Member of the U.S. House of Representatives from New York's 16th district
- In office March 4, 1851 – March 3, 1853
- Preceded by: Hugh White
- Succeeded by: George A. Simmons

Personal details
- Born: July 1, 1817
- Died: May 30, 1877 (aged 59)

= John Wells (New York politician) =

American politician

John Wells (July 1, 1817 – May 30, 1877) was a United States representative from New York. He was born in Johnstown on July 1, 1817. He attended Johnstown Academy, and graduated from Union College in 1835. He studied law, was admitted to the bar, and commenced practice in Palmyra.

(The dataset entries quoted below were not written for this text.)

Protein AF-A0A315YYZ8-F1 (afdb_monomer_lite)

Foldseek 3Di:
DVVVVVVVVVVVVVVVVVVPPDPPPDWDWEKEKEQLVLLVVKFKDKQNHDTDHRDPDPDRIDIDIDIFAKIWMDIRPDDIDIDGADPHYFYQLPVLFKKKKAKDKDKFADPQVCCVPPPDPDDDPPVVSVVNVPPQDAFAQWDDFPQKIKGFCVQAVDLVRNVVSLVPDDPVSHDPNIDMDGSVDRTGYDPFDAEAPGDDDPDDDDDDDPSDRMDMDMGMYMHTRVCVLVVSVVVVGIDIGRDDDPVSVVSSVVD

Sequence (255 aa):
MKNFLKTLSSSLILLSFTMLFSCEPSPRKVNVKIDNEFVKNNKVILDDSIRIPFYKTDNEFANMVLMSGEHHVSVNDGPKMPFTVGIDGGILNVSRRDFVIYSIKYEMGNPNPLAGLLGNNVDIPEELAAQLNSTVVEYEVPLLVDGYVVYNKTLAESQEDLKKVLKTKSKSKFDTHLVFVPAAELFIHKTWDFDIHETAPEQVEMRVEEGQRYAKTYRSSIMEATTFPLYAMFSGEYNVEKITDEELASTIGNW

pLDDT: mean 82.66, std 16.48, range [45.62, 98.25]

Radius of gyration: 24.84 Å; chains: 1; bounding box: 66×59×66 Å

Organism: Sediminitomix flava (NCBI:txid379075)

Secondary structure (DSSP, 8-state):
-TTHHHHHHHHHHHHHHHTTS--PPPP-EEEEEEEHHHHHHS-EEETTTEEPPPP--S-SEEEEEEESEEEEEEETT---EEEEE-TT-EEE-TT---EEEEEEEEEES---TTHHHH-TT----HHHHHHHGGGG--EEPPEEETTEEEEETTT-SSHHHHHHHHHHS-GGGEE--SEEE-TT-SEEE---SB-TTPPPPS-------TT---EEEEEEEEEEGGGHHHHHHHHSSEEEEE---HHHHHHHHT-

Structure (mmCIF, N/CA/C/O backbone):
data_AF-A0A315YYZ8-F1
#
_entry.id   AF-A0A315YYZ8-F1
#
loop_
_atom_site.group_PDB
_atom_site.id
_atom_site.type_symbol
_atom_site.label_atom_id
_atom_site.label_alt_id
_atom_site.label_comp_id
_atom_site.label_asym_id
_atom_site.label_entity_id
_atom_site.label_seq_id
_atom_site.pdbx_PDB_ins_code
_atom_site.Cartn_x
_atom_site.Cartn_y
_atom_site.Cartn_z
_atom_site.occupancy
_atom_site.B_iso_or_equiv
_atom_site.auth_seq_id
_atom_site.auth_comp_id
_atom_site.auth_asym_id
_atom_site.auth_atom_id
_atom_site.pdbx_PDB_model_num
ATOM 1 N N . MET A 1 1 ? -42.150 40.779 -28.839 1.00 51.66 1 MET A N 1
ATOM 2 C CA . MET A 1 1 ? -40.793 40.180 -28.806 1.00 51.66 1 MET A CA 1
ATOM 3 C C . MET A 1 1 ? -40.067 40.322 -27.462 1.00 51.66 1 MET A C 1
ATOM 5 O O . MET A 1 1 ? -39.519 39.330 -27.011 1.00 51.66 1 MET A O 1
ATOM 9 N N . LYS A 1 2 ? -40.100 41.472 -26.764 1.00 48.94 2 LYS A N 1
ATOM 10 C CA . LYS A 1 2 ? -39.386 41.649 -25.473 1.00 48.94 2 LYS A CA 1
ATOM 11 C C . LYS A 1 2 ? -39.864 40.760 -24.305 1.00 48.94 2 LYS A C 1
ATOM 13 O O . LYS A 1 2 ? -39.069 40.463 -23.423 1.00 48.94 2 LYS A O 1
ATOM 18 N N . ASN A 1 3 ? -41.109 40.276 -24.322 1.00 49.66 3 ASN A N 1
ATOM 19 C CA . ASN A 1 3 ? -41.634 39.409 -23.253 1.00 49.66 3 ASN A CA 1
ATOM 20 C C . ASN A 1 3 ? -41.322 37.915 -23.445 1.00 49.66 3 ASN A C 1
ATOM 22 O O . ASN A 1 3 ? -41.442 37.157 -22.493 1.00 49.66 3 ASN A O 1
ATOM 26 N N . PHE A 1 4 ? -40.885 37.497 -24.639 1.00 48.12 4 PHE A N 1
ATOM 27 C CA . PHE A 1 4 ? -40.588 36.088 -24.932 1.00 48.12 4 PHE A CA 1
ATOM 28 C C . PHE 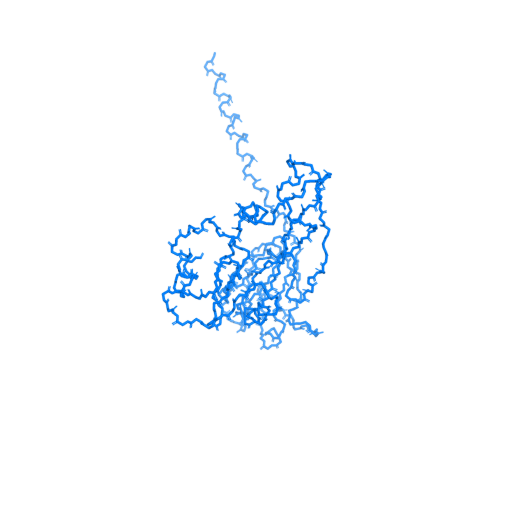A 1 4 ? -39.166 35.689 -24.493 1.00 48.12 4 PHE A C 1
ATOM 30 O O . PHE A 1 4 ? -38.924 34.549 -24.119 1.00 48.12 4 PHE A O 1
ATOM 37 N N . LEU A 1 5 ? -38.229 36.648 -24.459 1.00 48.12 5 LEU A N 1
ATOM 38 C CA . LEU A 1 5 ? -36.865 36.415 -23.966 1.00 48.12 5 LEU A CA 1
ATOM 39 C C . LEU A 1 5 ? -36.773 36.300 -22.433 1.00 48.12 5 LEU A C 1
ATOM 41 O O . LEU A 1 5 ? -35.866 35.641 -21.933 1.00 48.12 5 LEU A O 1
ATOM 45 N N . LYS A 1 6 ? -37.705 36.897 -21.673 1.00 51.44 6 LYS A N 1
ATOM 46 C CA . LYS A 1 6 ? -37.693 36.806 -20.200 1.00 51.44 6 LYS A CA 1
ATOM 47 C C . LYS A 1 6 ? -38.121 35.431 -19.684 1.00 51.44 6 LYS A C 1
ATOM 49 O O . LYS A 1 6 ? -37.546 34.954 -18.716 1.00 51.44 6 LYS A O 1
ATOM 54 N N . THR A 1 7 ? -39.078 34.775 -20.335 1.00 52.00 7 THR A N 1
ATOM 55 C CA . THR A 1 7 ? -39.541 33.438 -19.933 1.00 52.00 7 THR A CA 1
ATOM 56 C C . THR A 1 7 ? -38.534 32.342 -20.282 1.00 52.00 7 THR A C 1
ATOM 58 O O . THR A 1 7 ? -38.298 31.463 -19.460 1.00 52.00 7 THR A O 1
ATOM 61 N N . LEU A 1 8 ? -37.855 32.437 -21.432 1.00 49.62 8 LEU A N 1
ATOM 62 C CA . LEU A 1 8 ? -36.777 31.508 -21.808 1.00 49.62 8 LEU A CA 1
ATOM 63 C C . LEU A 1 8 ? -35.573 31.573 -20.848 1.00 49.62 8 LEU A C 1
ATOM 65 O O . LEU A 1 8 ? -34.994 30.541 -20.525 1.00 49.62 8 LEU A O 1
ATOM 69 N N . SER A 1 9 ? -35.247 32.762 -20.329 1.00 52.50 9 SER A N 1
ATOM 70 C CA . SER A 1 9 ? -34.190 32.952 -19.323 1.00 52.50 9 SER A CA 1
ATOM 71 C C . SER A 1 9 ? -34.516 32.288 -17.982 1.00 52.50 9 SER A C 1
ATOM 73 O O . SER A 1 9 ? -33.629 31.717 -17.357 1.00 52.50 9 SER A O 1
ATOM 75 N N . SER A 1 10 ? -35.763 32.369 -17.514 1.00 53.94 10 SER A N 1
ATOM 76 C CA . SER A 1 10 ? -36.152 31.812 -16.211 1.00 53.94 10 SER A CA 1
ATOM 77 C C . SER A 1 10 ? -36.292 30.288 -16.237 1.00 53.94 10 SER A C 1
ATOM 79 O O . SER A 1 10 ? -35.958 29.632 -15.254 1.00 53.94 10 SER A O 1
ATOM 81 N N . SER A 1 11 ? -36.722 29.709 -17.363 1.00 53.50 11 SER A N 1
ATOM 82 C CA . SER A 1 11 ? -36.835 28.253 -17.516 1.00 53.50 11 SER A CA 1
ATOM 83 C C . SER A 1 11 ? -35.478 27.556 -17.670 1.00 53.50 11 SER A C 1
ATOM 85 O O . SER A 1 11 ? -35.321 26.439 -17.184 1.00 53.50 11 SER A O 1
ATOM 87 N N . LEU A 1 12 ? -34.478 28.211 -18.276 1.00 52.53 12 LEU A N 1
ATOM 88 C CA . LEU A 1 12 ? -33.131 27.644 -18.420 1.00 52.53 12 LEU A CA 1
ATOM 89 C C . LEU A 1 12 ? -32.378 27.588 -17.077 1.00 52.53 12 LEU A C 1
ATOM 91 O O . LEU A 1 12 ? -31.687 26.616 -16.798 1.00 52.53 12 LEU A O 1
ATOM 95 N N . ILE A 1 13 ? -32.564 28.594 -16.214 1.00 56.97 13 ILE A N 1
ATOM 96 C CA . ILE A 1 13 ? -31.938 28.646 -14.879 1.00 56.97 13 ILE A CA 1
ATOM 97 C C . ILE A 1 13 ? -32.517 27.565 -13.949 1.00 56.97 13 ILE A C 1
ATOM 99 O O . ILE A 1 13 ? -31.790 27.003 -13.133 1.00 56.97 13 ILE A O 1
ATOM 103 N N . LEU A 1 14 ? -33.801 27.219 -14.105 1.00 51.16 14 LEU A N 1
ATOM 104 C CA . LEU A 1 14 ? -34.451 26.171 -13.313 1.00 51.16 14 LEU A CA 1
ATOM 105 C C . LEU A 1 14 ? -34.036 24.752 -13.755 1.00 51.16 14 LEU A C 1
ATOM 107 O O . LEU A 1 14 ? -33.931 23.855 -12.919 1.00 51.16 14 LEU A O 1
ATOM 111 N N . LEU A 1 15 ? -33.740 24.552 -15.046 1.00 51.88 15 LEU A N 1
ATOM 112 C CA . LEU A 1 15 ? -33.241 23.271 -15.563 1.00 51.88 15 LEU A CA 1
ATOM 113 C C . LEU A 1 15 ? -31.788 23.005 -15.127 1.00 51.88 15 LEU A C 1
ATOM 115 O O . LEU A 1 15 ? -31.447 21.877 -14.788 1.00 51.88 15 LEU A O 1
ATOM 119 N N . SER A 1 16 ? -30.955 24.047 -15.038 1.00 54.72 16 SER A N 1
ATOM 120 C CA . SER A 1 16 ? -29.571 23.929 -14.551 1.00 54.72 16 SER A CA 1
ATOM 121 C C . SER A 1 16 ? -29.470 23.625 -13.050 1.00 54.72 16 SER A C 1
ATOM 123 O O . SER A 1 16 ? -28.485 23.039 -12.614 1.00 54.72 16 SER A O 1
ATOM 125 N N . PHE A 1 17 ? -30.483 23.979 -12.249 1.00 54.03 17 PHE A N 1
ATOM 126 C CA . PHE A 1 17 ? -30.472 23.745 -10.797 1.00 54.03 17 PHE A CA 1
ATOM 127 C C . PHE A 1 17 ? -30.844 22.307 -10.399 1.00 54.03 17 PHE A C 1
ATOM 129 O O . PHE A 1 17 ? -30.484 21.855 -9.317 1.00 54.03 17 PHE A O 1
ATOM 136 N N . THR A 1 18 ? -31.538 21.565 -11.267 1.00 53.97 18 THR A N 1
ATOM 137 C CA . THR A 1 18 ? -31.971 20.184 -10.974 1.00 53.97 18 THR A CA 1
ATOM 138 C C . THR A 1 18 ? -30.926 19.125 -11.330 1.00 53.97 18 THR A C 1
ATOM 140 O O . THR A 1 18 ? -30.999 18.019 -10.807 1.00 53.97 18 THR A O 1
ATOM 143 N N . MET A 1 19 ? -29.903 19.466 -12.125 1.00 50.81 19 MET A N 1
ATOM 144 C CA . MET A 1 19 ? -28.766 18.572 -12.407 1.00 50.81 19 MET A CA 1
ATOM 145 C C . MET A 1 19 ? -27.640 18.633 -11.360 1.00 50.81 19 MET A C 1
ATOM 147 O O . MET A 1 19 ? -26.664 17.900 -11.478 1.00 50.81 19 MET A O 1
ATOM 151 N N . LEU A 1 20 ? -27.764 19.481 -10.330 1.00 51.56 20 LEU A N 1
ATOM 152 C CA . LEU A 1 20 ? -26.801 19.569 -9.222 1.00 51.56 20 LEU A CA 1
ATOM 153 C C . LEU A 1 20 ? -27.188 18.723 -8.003 1.00 51.56 20 LEU A C 1
ATOM 155 O O . LEU A 1 20 ? -26.440 18.698 -7.026 1.00 51.56 20 LEU A O 1
ATOM 159 N N . PHE A 1 21 ? -28.305 17.989 -8.054 1.00 53.69 21 PHE A N 1
ATOM 160 C CA . PHE A 1 21 ? -28.529 16.882 -7.126 1.00 53.69 21 PHE A CA 1
ATOM 161 C C . PHE A 1 21 ? -27.632 15.722 -7.550 1.00 53.69 21 PHE A C 1
ATOM 163 O O . PHE A 1 21 ? -28.041 14.791 -8.240 1.00 53.69 21 PHE A O 1
ATOM 170 N N . SER A 1 22 ? -26.364 15.893 -7.176 1.00 49.28 22 SER A N 1
ATOM 171 C CA . SER A 1 22 ? -25.303 14.904 -7.132 1.00 49.28 22 SER A CA 1
ATOM 172 C C . SER A 1 22 ? -25.896 13.527 -6.857 1.00 49.28 22 SER A C 1
ATOM 174 O O . SER A 1 22 ? -26.553 13.321 -5.835 1.00 49.28 22 SER A O 1
ATOM 176 N N . CYS A 1 23 ? -25.688 12.594 -7.786 1.00 61.22 23 CYS A N 1
ATOM 177 C CA . CYS A 1 23 ? -25.800 11.172 -7.500 1.00 61.22 23 CYS A CA 1
ATOM 178 C C . CYS A 1 23 ? -24.711 10.826 -6.481 1.00 61.22 23 CYS A C 1
ATOM 180 O O . CYS A 1 23 ? -23.678 10.269 -6.846 1.00 61.22 23 CYS A O 1
ATOM 182 N N . GLU A 1 24 ? -24.912 11.180 -5.212 1.00 63.94 24 GLU A N 1
ATOM 183 C CA . GLU A 1 24 ? -24.174 10.519 -4.150 1.00 63.94 24 GLU A CA 1
ATOM 184 C C . GLU A 1 24 ? -24.566 9.042 -4.223 1.00 63.94 24 GLU A C 1
ATOM 186 O O . GLU A 1 24 ? -25.761 8.720 -4.159 1.00 63.94 24 GLU A O 1
ATOM 191 N N . PRO A 1 25 ? -23.601 8.138 -4.463 1.00 68.12 25 PRO A N 1
ATOM 192 C CA . PRO A 1 25 ? -23.896 6.722 -4.505 1.00 68.12 25 PRO A CA 1
ATOM 193 C C . PRO A 1 25 ? -24.561 6.349 -3.184 1.00 68.12 25 PRO A C 1
ATOM 195 O O . PRO A 1 25 ? -24.051 6.654 -2.106 1.00 68.12 25 PRO A O 1
ATOM 198 N N . SER A 1 26 ? -25.736 5.725 -3.277 1.00 78.31 26 SER A N 1
ATOM 199 C CA . SER A 1 26 ? -26.496 5.306 -2.104 1.00 78.31 26 SER A CA 1
ATOM 200 C C . SER A 1 26 ? -25.588 4.511 -1.161 1.00 78.31 26 SER A C 1
ATOM 202 O O . SER A 1 26 ? -24.883 3.624 -1.661 1.00 78.31 26 SER A O 1
ATOM 204 N N . PRO A 1 27 ? -25.627 4.764 0.161 1.00 86.94 27 PRO A N 1
ATOM 205 C CA . PRO A 1 27 ? -24.797 4.054 1.120 1.00 86.94 27 PRO A CA 1
ATOM 206 C C . PRO A 1 27 ? -24.861 2.544 0.887 1.00 86.94 27 PRO A C 1
ATOM 208 O O . PRO A 1 27 ? -25.942 1.946 0.891 1.00 86.94 27 PRO A O 1
ATOM 211 N N . ARG A 1 28 ? -23.704 1.919 0.667 1.00 94.06 28 ARG A N 1
ATOM 212 C CA . ARG A 1 28 ? -23.590 0.489 0.376 1.00 94.06 28 ARG A CA 1
ATOM 213 C C . ARG A 1 28 ? -22.832 -0.201 1.497 1.00 94.06 28 ARG A C 1
ATOM 215 O O . ARG A 1 28 ? -21.880 0.350 2.032 1.00 94.06 28 ARG A O 1
ATOM 222 N N . LYS A 1 29 ? -23.240 -1.424 1.837 1.00 96.62 29 LYS A N 1
ATOM 223 C CA . LYS A 1 29 ? -22.444 -2.291 2.712 1.00 96.62 29 LYS A CA 1
ATOM 224 C C . LYS A 1 29 ? -21.205 -2.773 1.963 1.00 96.62 29 LYS A C 1
ATOM 226 O O . LYS A 1 29 ? -21.345 -3.386 0.904 1.00 96.62 29 LYS A O 1
ATOM 231 N N . VAL A 1 30 ? -20.031 -2.530 2.526 1.00 96.94 30 VAL A N 1
ATOM 232 C CA . VAL A 1 30 ? -18.727 -2.868 1.950 1.00 96.94 30 VAL A CA 1
ATOM 233 C C . VAL A 1 30 ? -17.870 -3.609 2.970 1.00 96.94 30 VAL A C 1
ATOM 235 O O . VAL A 1 30 ? -18.099 -3.511 4.177 1.00 96.94 30 VAL A O 1
ATOM 238 N N . ASN A 1 31 ? -16.900 -4.380 2.481 1.00 96.25 31 ASN A N 1
ATOM 239 C CA . ASN A 1 31 ? -15.952 -5.088 3.333 1.00 96.25 31 ASN A CA 1
ATOM 240 C C . ASN A 1 31 ? -14.784 -4.158 3.685 1.00 96.25 31 ASN A C 1
ATOM 242 O O . ASN A 1 31 ? -14.177 -3.556 2.802 1.00 96.25 31 ASN A O 1
ATOM 246 N N . VAL A 1 32 ? -14.483 -4.046 4.972 1.00 96.75 32 VAL A N 1
ATOM 247 C CA . VAL A 1 32 ? -13.332 -3.321 5.496 1.00 96.75 32 VAL A CA 1
ATOM 248 C C . VAL A 1 32 ? -12.471 -4.287 6.294 1.00 96.75 32 VAL A C 1
ATOM 250 O O . VAL A 1 32 ? -12.973 -5.028 7.140 1.00 96.75 32 VAL A O 1
ATOM 253 N N . LYS A 1 33 ? -11.163 -4.252 6.053 1.00 96.69 33 LYS A N 1
ATOM 254 C CA . LYS A 1 33 ? -10.181 -5.038 6.796 1.00 96.69 33 LYS A CA 1
ATOM 255 C C . LYS A 1 33 ? -9.656 -4.275 7.999 1.00 96.69 33 LYS A C 1
ATOM 257 O O . LYS A 1 33 ? -9.504 -3.059 7.948 1.00 96.69 33 LYS A O 1
ATOM 262 N N . ILE A 1 34 ? -9.351 -4.988 9.073 1.00 96.62 34 ILE A N 1
ATOM 263 C CA . ILE A 1 34 ? -8.748 -4.424 10.281 1.00 96.62 34 ILE A CA 1
ATOM 264 C C . ILE A 1 34 ? -7.749 -5.411 10.880 1.00 96.62 34 ILE A C 1
ATOM 266 O O . ILE A 1 34 ? -7.985 -6.617 10.865 1.00 96.62 34 ILE A O 1
ATOM 270 N N . ASP A 1 35 ? -6.644 -4.894 11.408 1.00 96.38 35 ASP A N 1
ATOM 271 C CA . ASP A 1 35 ? -5.616 -5.678 12.094 1.00 96.38 35 ASP A CA 1
ATOM 272 C C . ASP A 1 35 ? -6.203 -6.394 13.322 1.00 96.38 35 ASP A C 1
ATOM 274 O O . ASP A 1 35 ? -6.596 -5.783 14.322 1.00 96.38 35 ASP A O 1
ATOM 278 N N . ASN A 1 36 ? -6.293 -7.714 13.223 1.00 95.12 36 ASN A N 1
ATOM 279 C CA . ASN A 1 36 ? -6.967 -8.561 14.189 1.00 95.12 36 ASN A CA 1
ATOM 280 C C . ASN A 1 36 ? -6.152 -8.716 15.483 1.00 95.12 36 ASN A C 1
ATOM 282 O O . ASN A 1 36 ? -6.725 -8.721 16.577 1.00 95.12 36 ASN A O 1
ATOM 286 N N . GLU A 1 37 ? -4.820 -8.781 15.389 1.00 95.19 37 GLU A N 1
ATOM 287 C CA . GLU A 1 37 ? -3.948 -8.847 16.569 1.00 95.19 37 GLU A CA 1
ATOM 288 C C . GLU A 1 37 ? -3.949 -7.508 17.320 1.00 95.19 37 GLU A C 1
ATOM 290 O O . GLU A 1 37 ? -3.928 -7.479 18.554 1.00 95.19 37 GLU A O 1
ATOM 295 N N . PHE A 1 38 ? -4.078 -6.384 16.612 1.00 96.56 38 PHE A N 1
ATOM 296 C CA . PHE A 1 38 ? -4.268 -5.088 17.255 1.00 96.56 38 PHE A CA 1
ATOM 297 C C . PHE A 1 38 ? -5.591 -5.021 18.029 1.00 96.56 38 PHE A C 1
ATOM 299 O O . PHE A 1 38 ? -5.598 -4.619 19.194 1.00 96.56 38 PHE A O 1
ATOM 306 N N . VAL A 1 39 ? -6.705 -5.457 17.428 1.00 96.25 39 VAL A N 1
ATOM 307 C CA . VAL A 1 39 ? -8.038 -5.459 18.070 1.00 96.25 39 VAL A CA 1
ATOM 308 C C . VAL A 1 39 ? -8.109 -6.418 19.265 1.00 96.25 39 VAL A C 1
ATOM 310 O O . VAL A 1 39 ? -8.826 -6.162 20.229 1.00 96.25 39 VAL A O 1
ATOM 313 N N . LYS A 1 40 ? -7.344 -7.510 19.259 1.00 95.44 40 LYS A N 1
ATOM 314 C CA . LYS A 1 40 ? -7.221 -8.420 20.409 1.00 95.44 40 LYS A CA 1
ATOM 315 C C . LYS A 1 40 ? -6.687 -7.726 21.658 1.00 95.44 40 LYS A C 1
ATOM 317 O O . LYS A 1 40 ? -7.165 -7.990 22.761 1.00 95.44 40 LYS A O 1
ATOM 322 N N . ASN A 1 41 ? -5.700 -6.855 21.472 1.00 96.81 41 ASN A N 1
ATOM 323 C CA . ASN A 1 41 ? -4.965 -6.209 22.556 1.00 96.81 41 ASN A CA 1
ATOM 324 C C . ASN A 1 41 ? -5.509 -4.812 22.901 1.00 96.81 41 ASN A C 1
ATOM 326 O O . ASN A 1 41 ? -5.115 -4.237 23.913 1.00 96.81 41 ASN A O 1
ATOM 330 N N . ASN A 1 42 ? -6.427 -4.270 22.094 1.00 97.75 42 ASN A N 1
ATOM 331 C CA . ASN A 1 42 ? -6.937 -2.908 22.237 1.00 97.75 42 ASN A CA 1
ATOM 332 C C . ASN A 1 42 ? -8.465 -2.849 22.167 1.00 97.75 42 ASN A C 1
ATOM 334 O O . ASN A 1 42 ? -9.131 -3.614 21.476 1.00 97.75 42 ASN A O 1
ATOM 338 N N . LYS A 1 43 ? -9.055 -1.874 22.857 1.00 97.12 43 LYS A N 1
ATOM 339 C CA . LYS A 1 43 ? -10.479 -1.559 22.729 1.00 97.12 43 LYS A CA 1
ATOM 340 C C . LYS A 1 43 ? -10.670 -0.616 21.543 1.00 97.12 43 LYS A C 1
ATOM 342 O O . LYS A 1 43 ? -10.371 0.567 21.663 1.00 97.12 43 LYS A O 1
ATOM 347 N N . VAL A 1 44 ? -11.196 -1.122 20.431 1.00 97.56 44 VAL A N 1
ATOM 348 C CA . VAL A 1 44 ? -11.537 -0.304 19.256 1.00 97.56 44 VAL A CA 1
ATOM 349 C C . VAL A 1 44 ? -13.049 -0.073 19.219 1.00 97.56 44 VAL A C 1
ATOM 351 O O . VAL A 1 44 ? -13.819 -1.037 19.197 1.00 97.56 44 VAL A O 1
ATOM 354 N N . ILE A 1 45 ? -13.476 1.191 19.262 1.00 97.56 45 ILE A N 1
ATOM 355 C CA . ILE A 1 45 ? -14.885 1.600 19.183 1.00 97.56 45 ILE A CA 1
ATOM 356 C C . ILE A 1 45 ? -15.102 2.343 17.870 1.00 97.56 45 ILE A C 1
ATOM 358 O O . ILE A 1 45 ? -14.416 3.321 17.584 1.00 97.56 45 ILE A O 1
ATOM 362 N N . LEU A 1 46 ? -16.082 1.890 17.103 1.00 97.31 46 LEU A N 1
ATOM 363 C CA . LEU A 1 46 ? -16.563 2.512 15.884 1.00 97.31 46 LEU A CA 1
ATOM 364 C C . LEU A 1 46 ? -17.906 3.201 16.152 1.00 97.31 46 LEU A C 1
ATOM 366 O O . LEU A 1 46 ? -18.760 2.645 16.850 1.00 97.31 46 LEU A O 1
ATOM 370 N N . ASP A 1 47 ? -18.087 4.394 15.593 1.00 96.81 47 ASP A N 1
ATOM 371 C CA . ASP A 1 47 ? -19.341 5.154 15.619 1.00 96.81 47 ASP A CA 1
ATOM 372 C C . ASP A 1 47 ? -19.988 5.215 17.016 1.00 96.81 47 ASP A C 1
ATOM 374 O O . ASP A 1 47 ? -21.167 4.906 17.214 1.00 96.81 47 ASP A O 1
ATOM 378 N N . ASP A 1 48 ? -19.164 5.540 18.016 1.00 91.94 48 ASP A N 1
ATOM 379 C CA . ASP A 1 48 ? -19.490 5.701 19.442 1.00 91.94 48 ASP A CA 1
ATOM 380 C C . ASP A 1 48 ? -20.017 4.487 20.208 1.00 91.94 48 ASP A C 1
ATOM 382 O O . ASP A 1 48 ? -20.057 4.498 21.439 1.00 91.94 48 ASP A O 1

He returned to Johnstown and continued the practice of law, was elected judge of Fulton County and served from June 1847 until his resignation in December 1851, having been elected to Congress.

Wells was elected as a Whig to the Thirty-second Congress (March 4, 1851 – March 3, 1853). He declined to be a candidate for reelection in 1852 to the Thirty-third Congress, resumed the practice of law and also engaged in literary pursuits. He died in Johnstown on May 30, 1877, with interment in Johnstown Cemetery.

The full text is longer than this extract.